Data entries:
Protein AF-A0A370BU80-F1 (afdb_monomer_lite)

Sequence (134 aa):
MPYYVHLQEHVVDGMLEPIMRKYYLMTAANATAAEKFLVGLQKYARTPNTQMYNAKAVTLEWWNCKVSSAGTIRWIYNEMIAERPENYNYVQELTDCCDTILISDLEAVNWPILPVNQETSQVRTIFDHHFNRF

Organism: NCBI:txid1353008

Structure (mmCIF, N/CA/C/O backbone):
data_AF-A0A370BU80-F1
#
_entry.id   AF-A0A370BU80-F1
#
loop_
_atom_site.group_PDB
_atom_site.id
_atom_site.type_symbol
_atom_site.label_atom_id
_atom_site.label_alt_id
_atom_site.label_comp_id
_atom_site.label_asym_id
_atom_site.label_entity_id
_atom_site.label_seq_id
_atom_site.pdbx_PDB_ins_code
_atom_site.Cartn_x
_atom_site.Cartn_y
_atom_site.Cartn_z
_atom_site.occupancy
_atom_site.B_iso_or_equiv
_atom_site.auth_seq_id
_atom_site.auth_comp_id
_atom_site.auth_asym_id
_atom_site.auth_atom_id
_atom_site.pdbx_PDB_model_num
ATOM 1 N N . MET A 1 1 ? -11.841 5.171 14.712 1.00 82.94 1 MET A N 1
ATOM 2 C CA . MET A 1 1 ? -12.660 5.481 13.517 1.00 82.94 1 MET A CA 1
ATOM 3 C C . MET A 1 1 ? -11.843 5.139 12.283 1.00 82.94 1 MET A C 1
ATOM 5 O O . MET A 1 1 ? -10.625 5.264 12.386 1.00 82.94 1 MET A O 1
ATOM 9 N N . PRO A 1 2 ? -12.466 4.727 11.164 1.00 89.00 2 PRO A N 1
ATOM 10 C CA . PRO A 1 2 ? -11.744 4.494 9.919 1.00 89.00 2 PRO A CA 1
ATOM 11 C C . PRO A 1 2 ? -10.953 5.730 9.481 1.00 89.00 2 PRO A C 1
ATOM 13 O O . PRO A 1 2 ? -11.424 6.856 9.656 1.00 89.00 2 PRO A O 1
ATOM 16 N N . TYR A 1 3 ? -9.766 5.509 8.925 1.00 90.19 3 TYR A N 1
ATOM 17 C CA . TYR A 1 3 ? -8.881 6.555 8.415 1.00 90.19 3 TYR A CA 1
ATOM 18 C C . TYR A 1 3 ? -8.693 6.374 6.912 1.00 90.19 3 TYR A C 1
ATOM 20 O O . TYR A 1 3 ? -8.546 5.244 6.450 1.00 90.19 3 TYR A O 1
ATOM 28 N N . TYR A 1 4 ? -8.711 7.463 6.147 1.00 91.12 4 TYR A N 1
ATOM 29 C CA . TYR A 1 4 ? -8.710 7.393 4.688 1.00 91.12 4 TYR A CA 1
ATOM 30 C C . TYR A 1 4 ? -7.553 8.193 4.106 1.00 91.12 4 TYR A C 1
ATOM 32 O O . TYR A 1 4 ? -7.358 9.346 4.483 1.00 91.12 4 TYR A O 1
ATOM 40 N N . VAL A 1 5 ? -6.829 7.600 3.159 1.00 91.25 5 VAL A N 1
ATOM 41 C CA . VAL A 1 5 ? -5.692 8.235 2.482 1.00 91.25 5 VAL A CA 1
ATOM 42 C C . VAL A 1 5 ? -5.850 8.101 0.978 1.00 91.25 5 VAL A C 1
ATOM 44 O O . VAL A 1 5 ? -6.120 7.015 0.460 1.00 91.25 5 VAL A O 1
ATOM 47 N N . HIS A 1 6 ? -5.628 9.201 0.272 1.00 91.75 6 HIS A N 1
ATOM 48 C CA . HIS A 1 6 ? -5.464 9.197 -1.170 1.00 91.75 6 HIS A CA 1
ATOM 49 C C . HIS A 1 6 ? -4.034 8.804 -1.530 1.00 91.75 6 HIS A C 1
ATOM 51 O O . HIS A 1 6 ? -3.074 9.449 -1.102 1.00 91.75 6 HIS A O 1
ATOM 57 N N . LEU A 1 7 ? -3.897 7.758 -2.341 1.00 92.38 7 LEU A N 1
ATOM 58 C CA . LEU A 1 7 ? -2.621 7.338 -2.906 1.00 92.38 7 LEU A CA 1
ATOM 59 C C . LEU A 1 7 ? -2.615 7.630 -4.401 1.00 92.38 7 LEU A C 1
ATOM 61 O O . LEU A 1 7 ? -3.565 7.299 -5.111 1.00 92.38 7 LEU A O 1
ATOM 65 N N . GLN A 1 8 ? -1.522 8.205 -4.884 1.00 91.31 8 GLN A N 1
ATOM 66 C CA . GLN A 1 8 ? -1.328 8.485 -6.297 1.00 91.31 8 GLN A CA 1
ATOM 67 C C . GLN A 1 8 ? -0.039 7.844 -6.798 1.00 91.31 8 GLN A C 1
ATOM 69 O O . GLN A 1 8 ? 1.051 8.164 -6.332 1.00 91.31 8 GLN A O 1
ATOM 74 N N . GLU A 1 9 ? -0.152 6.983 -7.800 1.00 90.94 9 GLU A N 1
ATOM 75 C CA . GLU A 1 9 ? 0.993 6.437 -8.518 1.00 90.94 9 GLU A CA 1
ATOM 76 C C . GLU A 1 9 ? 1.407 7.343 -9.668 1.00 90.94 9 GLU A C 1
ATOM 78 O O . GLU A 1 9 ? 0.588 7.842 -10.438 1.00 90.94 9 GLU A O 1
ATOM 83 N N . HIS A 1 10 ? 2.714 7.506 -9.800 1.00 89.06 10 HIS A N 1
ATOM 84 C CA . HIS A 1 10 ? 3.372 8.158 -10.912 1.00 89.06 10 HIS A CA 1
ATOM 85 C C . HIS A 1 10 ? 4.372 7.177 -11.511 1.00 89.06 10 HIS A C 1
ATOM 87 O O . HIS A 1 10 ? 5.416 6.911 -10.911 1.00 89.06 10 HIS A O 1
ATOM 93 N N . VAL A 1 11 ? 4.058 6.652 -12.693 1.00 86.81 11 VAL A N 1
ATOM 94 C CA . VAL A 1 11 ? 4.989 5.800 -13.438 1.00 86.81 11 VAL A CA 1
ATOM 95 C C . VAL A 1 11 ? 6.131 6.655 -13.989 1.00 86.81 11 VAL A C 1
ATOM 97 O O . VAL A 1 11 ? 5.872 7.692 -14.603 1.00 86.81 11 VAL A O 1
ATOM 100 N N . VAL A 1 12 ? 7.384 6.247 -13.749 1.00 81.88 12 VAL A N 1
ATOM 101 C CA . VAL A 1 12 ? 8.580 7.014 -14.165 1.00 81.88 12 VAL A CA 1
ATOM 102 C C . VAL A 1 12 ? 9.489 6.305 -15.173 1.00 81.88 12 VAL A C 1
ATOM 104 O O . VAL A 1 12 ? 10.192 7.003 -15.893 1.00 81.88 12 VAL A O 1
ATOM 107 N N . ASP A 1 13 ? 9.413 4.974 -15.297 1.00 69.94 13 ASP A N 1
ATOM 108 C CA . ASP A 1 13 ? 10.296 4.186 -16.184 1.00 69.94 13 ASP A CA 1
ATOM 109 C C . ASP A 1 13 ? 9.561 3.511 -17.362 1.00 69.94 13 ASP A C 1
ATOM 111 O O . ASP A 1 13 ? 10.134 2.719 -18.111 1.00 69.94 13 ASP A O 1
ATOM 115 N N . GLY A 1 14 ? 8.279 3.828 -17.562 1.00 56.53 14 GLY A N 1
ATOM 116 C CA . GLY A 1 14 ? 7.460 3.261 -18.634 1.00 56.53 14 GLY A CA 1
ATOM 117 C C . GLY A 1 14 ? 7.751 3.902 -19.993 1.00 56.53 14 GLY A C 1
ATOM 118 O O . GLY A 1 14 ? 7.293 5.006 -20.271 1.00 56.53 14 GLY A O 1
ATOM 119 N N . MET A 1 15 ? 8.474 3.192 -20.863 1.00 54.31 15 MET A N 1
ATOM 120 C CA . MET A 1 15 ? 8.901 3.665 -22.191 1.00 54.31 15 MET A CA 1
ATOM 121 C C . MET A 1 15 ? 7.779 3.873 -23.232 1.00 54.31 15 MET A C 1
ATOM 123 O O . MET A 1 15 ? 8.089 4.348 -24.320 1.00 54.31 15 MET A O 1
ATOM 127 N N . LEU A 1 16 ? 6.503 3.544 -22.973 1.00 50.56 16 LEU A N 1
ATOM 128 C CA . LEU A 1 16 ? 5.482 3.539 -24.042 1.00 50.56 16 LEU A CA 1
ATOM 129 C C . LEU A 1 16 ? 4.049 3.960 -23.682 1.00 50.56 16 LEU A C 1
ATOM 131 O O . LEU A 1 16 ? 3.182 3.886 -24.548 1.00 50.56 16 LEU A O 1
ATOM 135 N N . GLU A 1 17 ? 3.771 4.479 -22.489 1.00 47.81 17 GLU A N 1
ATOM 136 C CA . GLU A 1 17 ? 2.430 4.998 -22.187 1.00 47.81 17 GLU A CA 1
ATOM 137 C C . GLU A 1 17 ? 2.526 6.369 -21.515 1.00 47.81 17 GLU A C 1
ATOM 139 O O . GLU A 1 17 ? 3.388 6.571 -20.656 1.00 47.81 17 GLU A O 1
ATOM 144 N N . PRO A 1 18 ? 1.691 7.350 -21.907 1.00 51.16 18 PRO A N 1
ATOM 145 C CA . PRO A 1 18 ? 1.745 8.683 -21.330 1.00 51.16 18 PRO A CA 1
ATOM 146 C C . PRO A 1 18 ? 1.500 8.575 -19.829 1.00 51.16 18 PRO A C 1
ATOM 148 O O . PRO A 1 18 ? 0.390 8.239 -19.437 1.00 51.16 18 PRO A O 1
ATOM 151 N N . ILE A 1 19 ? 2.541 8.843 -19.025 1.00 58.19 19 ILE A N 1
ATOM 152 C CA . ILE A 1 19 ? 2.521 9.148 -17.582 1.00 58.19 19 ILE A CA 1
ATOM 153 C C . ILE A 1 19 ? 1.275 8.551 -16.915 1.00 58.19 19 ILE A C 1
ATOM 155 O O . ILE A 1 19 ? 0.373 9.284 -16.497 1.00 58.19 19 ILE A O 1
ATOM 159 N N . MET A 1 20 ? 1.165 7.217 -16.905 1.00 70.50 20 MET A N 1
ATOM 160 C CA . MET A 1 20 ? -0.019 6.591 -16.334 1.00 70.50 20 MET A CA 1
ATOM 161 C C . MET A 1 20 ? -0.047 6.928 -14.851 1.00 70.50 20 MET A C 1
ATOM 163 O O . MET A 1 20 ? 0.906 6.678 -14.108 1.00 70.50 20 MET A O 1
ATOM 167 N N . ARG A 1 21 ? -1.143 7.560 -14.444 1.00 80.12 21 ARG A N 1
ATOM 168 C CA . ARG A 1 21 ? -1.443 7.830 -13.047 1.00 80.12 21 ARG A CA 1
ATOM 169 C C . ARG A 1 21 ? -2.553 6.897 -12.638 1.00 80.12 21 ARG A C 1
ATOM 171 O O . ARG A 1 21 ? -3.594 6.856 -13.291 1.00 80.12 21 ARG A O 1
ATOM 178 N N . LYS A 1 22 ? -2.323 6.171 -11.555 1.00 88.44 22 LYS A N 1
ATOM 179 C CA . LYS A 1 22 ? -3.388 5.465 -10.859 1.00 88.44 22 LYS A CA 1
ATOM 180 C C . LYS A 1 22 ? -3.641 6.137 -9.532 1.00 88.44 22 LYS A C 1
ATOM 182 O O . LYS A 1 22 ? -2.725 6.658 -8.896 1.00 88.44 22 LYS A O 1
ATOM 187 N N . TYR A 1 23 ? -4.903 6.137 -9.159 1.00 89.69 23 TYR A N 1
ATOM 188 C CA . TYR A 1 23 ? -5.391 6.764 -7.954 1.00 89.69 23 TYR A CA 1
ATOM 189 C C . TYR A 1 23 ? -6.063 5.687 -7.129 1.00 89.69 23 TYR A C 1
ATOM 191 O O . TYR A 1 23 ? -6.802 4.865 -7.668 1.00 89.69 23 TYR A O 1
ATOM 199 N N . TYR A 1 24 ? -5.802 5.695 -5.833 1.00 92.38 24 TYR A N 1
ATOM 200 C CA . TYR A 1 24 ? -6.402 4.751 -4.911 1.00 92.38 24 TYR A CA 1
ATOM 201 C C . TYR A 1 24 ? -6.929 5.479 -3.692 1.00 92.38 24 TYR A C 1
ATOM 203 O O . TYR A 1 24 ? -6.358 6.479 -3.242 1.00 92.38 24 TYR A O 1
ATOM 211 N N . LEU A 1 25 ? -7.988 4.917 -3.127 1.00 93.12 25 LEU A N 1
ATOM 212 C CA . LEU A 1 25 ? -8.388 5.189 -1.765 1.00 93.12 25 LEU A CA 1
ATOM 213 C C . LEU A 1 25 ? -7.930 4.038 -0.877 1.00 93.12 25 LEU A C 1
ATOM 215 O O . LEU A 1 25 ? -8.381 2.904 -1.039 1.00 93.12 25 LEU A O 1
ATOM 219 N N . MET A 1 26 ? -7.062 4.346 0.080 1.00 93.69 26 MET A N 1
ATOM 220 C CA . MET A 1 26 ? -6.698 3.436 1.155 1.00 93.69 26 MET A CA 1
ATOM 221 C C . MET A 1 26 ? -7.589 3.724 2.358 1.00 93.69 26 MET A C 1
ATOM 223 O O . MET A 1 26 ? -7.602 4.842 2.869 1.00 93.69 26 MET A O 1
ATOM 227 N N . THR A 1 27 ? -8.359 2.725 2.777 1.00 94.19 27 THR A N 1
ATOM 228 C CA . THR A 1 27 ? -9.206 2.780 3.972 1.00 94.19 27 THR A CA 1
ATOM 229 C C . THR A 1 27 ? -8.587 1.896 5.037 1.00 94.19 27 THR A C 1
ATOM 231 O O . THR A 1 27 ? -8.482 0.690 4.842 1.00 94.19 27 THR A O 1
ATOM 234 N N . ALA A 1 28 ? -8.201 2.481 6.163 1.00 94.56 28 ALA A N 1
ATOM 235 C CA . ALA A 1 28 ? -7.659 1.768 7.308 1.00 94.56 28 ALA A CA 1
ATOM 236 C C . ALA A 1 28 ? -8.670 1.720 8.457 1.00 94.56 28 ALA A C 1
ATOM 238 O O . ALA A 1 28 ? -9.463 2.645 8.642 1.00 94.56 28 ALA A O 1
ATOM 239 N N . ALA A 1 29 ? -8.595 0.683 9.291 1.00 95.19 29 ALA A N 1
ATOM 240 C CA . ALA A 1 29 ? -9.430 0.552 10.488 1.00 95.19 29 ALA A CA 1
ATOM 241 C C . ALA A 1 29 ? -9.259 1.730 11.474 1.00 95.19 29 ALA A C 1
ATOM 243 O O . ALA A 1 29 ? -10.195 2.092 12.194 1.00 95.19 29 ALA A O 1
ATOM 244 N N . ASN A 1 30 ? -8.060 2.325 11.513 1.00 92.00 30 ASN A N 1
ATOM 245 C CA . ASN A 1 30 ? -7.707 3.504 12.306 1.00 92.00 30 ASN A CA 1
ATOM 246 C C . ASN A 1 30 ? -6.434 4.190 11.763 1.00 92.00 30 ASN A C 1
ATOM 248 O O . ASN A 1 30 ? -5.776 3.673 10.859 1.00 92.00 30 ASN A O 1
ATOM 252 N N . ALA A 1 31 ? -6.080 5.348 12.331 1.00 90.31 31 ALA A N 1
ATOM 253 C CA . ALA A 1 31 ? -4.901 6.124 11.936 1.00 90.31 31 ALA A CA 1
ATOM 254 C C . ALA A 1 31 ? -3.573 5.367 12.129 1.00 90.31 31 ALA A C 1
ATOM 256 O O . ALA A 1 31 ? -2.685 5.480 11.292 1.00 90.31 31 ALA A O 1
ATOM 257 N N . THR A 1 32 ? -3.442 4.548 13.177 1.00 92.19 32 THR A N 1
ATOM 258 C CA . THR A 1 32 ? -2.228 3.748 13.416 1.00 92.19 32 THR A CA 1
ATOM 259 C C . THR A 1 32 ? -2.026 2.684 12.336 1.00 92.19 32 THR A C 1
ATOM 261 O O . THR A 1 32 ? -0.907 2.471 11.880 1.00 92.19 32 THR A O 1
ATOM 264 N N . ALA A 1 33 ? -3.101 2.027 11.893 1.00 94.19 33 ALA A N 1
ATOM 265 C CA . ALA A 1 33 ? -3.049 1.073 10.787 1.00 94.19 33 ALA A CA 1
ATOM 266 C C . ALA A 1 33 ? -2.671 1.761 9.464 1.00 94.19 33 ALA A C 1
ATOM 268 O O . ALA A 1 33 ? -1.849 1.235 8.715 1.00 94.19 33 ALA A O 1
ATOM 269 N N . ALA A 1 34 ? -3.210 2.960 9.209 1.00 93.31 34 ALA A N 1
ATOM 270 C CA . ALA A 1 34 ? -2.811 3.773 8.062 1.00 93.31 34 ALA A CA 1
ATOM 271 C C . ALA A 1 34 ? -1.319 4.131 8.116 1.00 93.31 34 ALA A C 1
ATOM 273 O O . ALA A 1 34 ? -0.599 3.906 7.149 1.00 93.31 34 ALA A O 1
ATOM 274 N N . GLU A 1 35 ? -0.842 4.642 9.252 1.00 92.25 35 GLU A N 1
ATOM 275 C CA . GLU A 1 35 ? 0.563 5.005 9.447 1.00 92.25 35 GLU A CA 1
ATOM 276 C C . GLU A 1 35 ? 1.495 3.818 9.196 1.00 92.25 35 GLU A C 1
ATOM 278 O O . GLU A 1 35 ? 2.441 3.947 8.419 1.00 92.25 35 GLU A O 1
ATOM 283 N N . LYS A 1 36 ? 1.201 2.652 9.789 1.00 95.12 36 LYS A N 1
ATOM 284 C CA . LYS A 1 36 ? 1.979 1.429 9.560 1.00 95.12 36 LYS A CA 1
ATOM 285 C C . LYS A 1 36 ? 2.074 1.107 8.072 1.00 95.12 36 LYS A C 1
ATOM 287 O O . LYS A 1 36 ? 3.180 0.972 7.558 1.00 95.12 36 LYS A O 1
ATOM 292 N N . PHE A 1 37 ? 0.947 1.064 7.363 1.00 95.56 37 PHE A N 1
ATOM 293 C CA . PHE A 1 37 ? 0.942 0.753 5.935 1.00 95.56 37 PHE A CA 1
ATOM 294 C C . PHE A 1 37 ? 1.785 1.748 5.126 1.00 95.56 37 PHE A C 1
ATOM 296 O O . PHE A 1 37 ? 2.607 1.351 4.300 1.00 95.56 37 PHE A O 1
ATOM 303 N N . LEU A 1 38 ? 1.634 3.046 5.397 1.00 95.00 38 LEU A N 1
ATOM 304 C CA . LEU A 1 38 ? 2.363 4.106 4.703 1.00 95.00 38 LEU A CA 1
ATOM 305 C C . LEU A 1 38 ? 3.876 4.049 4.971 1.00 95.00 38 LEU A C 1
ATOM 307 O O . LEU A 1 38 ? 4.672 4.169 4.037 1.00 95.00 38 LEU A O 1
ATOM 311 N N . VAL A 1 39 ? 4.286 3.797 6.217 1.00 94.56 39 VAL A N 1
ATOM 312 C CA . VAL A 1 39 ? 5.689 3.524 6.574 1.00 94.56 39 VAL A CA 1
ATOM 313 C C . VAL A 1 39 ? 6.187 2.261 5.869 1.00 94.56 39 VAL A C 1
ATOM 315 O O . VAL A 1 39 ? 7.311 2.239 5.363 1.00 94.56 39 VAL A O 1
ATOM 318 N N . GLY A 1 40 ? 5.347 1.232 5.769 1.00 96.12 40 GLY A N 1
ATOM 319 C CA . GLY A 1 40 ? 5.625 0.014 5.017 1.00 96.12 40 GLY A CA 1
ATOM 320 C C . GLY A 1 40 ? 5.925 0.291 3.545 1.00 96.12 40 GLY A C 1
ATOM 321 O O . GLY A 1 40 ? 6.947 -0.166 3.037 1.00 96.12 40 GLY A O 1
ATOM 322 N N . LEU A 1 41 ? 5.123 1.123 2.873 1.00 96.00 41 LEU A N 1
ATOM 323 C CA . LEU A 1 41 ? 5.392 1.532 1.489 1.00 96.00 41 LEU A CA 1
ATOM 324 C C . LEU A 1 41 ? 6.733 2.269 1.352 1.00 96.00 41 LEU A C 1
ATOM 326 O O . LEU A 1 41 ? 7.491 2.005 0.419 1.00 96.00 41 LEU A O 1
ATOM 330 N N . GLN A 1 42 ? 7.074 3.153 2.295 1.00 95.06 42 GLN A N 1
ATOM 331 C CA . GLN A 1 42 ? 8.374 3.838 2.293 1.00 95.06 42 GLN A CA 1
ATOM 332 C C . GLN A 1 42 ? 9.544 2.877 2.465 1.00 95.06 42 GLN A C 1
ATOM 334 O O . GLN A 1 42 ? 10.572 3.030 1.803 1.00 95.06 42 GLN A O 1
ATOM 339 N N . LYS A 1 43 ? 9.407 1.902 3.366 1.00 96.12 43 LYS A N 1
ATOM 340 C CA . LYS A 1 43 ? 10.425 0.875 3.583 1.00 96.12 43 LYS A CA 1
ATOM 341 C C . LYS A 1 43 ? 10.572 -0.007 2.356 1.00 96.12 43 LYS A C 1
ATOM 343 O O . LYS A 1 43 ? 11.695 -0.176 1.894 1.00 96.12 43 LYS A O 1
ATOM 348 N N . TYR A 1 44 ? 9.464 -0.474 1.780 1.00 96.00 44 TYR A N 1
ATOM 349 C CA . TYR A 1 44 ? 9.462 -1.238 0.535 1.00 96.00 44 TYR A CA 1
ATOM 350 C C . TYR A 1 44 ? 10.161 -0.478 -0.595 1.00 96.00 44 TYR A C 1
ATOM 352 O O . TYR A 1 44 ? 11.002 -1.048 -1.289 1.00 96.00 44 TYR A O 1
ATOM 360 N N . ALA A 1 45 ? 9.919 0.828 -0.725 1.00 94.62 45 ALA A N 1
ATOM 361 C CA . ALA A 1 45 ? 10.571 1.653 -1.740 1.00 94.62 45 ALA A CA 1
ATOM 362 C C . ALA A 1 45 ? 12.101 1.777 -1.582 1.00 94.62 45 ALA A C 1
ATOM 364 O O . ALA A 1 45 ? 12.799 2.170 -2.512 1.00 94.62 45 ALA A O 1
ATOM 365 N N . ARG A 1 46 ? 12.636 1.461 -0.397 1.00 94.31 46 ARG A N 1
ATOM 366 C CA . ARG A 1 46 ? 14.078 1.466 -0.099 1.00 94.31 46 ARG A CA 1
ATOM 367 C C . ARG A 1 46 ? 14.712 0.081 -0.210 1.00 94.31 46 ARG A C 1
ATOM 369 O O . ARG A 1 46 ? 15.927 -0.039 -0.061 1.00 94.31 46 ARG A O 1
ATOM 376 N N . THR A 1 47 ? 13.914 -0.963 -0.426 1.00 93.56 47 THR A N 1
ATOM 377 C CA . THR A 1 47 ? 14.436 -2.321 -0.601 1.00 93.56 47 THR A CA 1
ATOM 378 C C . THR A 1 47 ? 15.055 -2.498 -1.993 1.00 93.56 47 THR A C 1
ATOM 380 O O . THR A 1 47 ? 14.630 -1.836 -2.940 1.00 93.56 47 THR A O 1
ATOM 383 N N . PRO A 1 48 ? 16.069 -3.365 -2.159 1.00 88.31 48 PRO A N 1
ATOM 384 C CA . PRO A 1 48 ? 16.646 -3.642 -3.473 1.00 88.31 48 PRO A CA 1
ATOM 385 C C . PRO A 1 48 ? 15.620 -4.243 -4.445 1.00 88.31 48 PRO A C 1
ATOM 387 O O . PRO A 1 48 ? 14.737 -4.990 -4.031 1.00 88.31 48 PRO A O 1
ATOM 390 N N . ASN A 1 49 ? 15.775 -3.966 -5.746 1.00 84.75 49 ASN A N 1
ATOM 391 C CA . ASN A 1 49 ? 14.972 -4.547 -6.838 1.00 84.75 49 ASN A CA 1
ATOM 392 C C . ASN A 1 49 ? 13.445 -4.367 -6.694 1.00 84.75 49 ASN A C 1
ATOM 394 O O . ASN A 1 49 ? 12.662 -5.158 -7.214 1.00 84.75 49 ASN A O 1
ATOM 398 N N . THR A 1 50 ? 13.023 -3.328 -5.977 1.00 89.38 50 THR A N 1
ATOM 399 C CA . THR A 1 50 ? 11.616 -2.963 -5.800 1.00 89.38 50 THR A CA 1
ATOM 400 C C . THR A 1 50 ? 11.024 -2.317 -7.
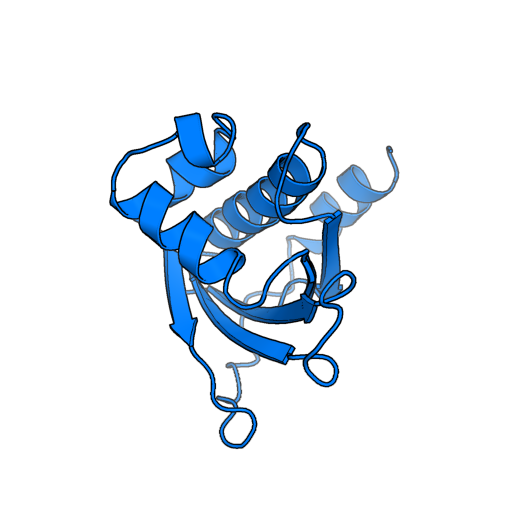053 1.00 89.38 50 THR A C 1
ATOM 402 O O . THR A 1 50 ? 11.720 -1.664 -7.832 1.00 89.38 50 THR A O 1
ATOM 405 N N . GLN A 1 51 ? 9.708 -2.448 -7.216 1.00 88.56 51 GLN A N 1
ATOM 406 C CA . GLN A 1 51 ? 8.954 -1.761 -8.265 1.00 88.56 51 GLN A CA 1
ATOM 407 C C . GLN A 1 51 ? 8.555 -0.328 -7.875 1.00 88.56 51 GLN A C 1
ATOM 409 O O . GLN A 1 51 ? 8.009 0.395 -8.711 1.00 88.56 51 GLN A O 1
ATOM 414 N N . MET A 1 52 ? 8.806 0.088 -6.629 1.00 92.62 52 MET A N 1
ATOM 415 C CA . MET A 1 52 ? 8.483 1.412 -6.099 1.00 92.62 52 MET A CA 1
ATOM 416 C C . MET A 1 52 ? 9.762 2.173 -5.753 1.00 92.62 52 MET A C 1
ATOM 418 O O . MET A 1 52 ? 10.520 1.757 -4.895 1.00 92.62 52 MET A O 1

_WHAT YOU SHOULD DO:_
All that is needed is the exact run of lines above from the line containing "ATOM 340 C CA" through the line containing "ATOM 348 N N", both of them included.

_THE COMPLETED TASK:_
ATOM 340 C CA . LYS A 1 43 ? 10.425 0.875 3.583 1.00 96.12 43 LYS A CA 1
ATOM 341 C C . LYS A 1 43 ? 10.572 -0.007 2.356 1.00 96.12 43 LYS A C 1
ATOM 343 O O . LYS A 1 43 ? 11.695 -0.176 1.894 1.00 96.12 43 LYS A O 1
ATOM 348 N N . TYR A 1 44 ? 9.464 -0.474 1.780 1.00 96.00 44 TYR A N 1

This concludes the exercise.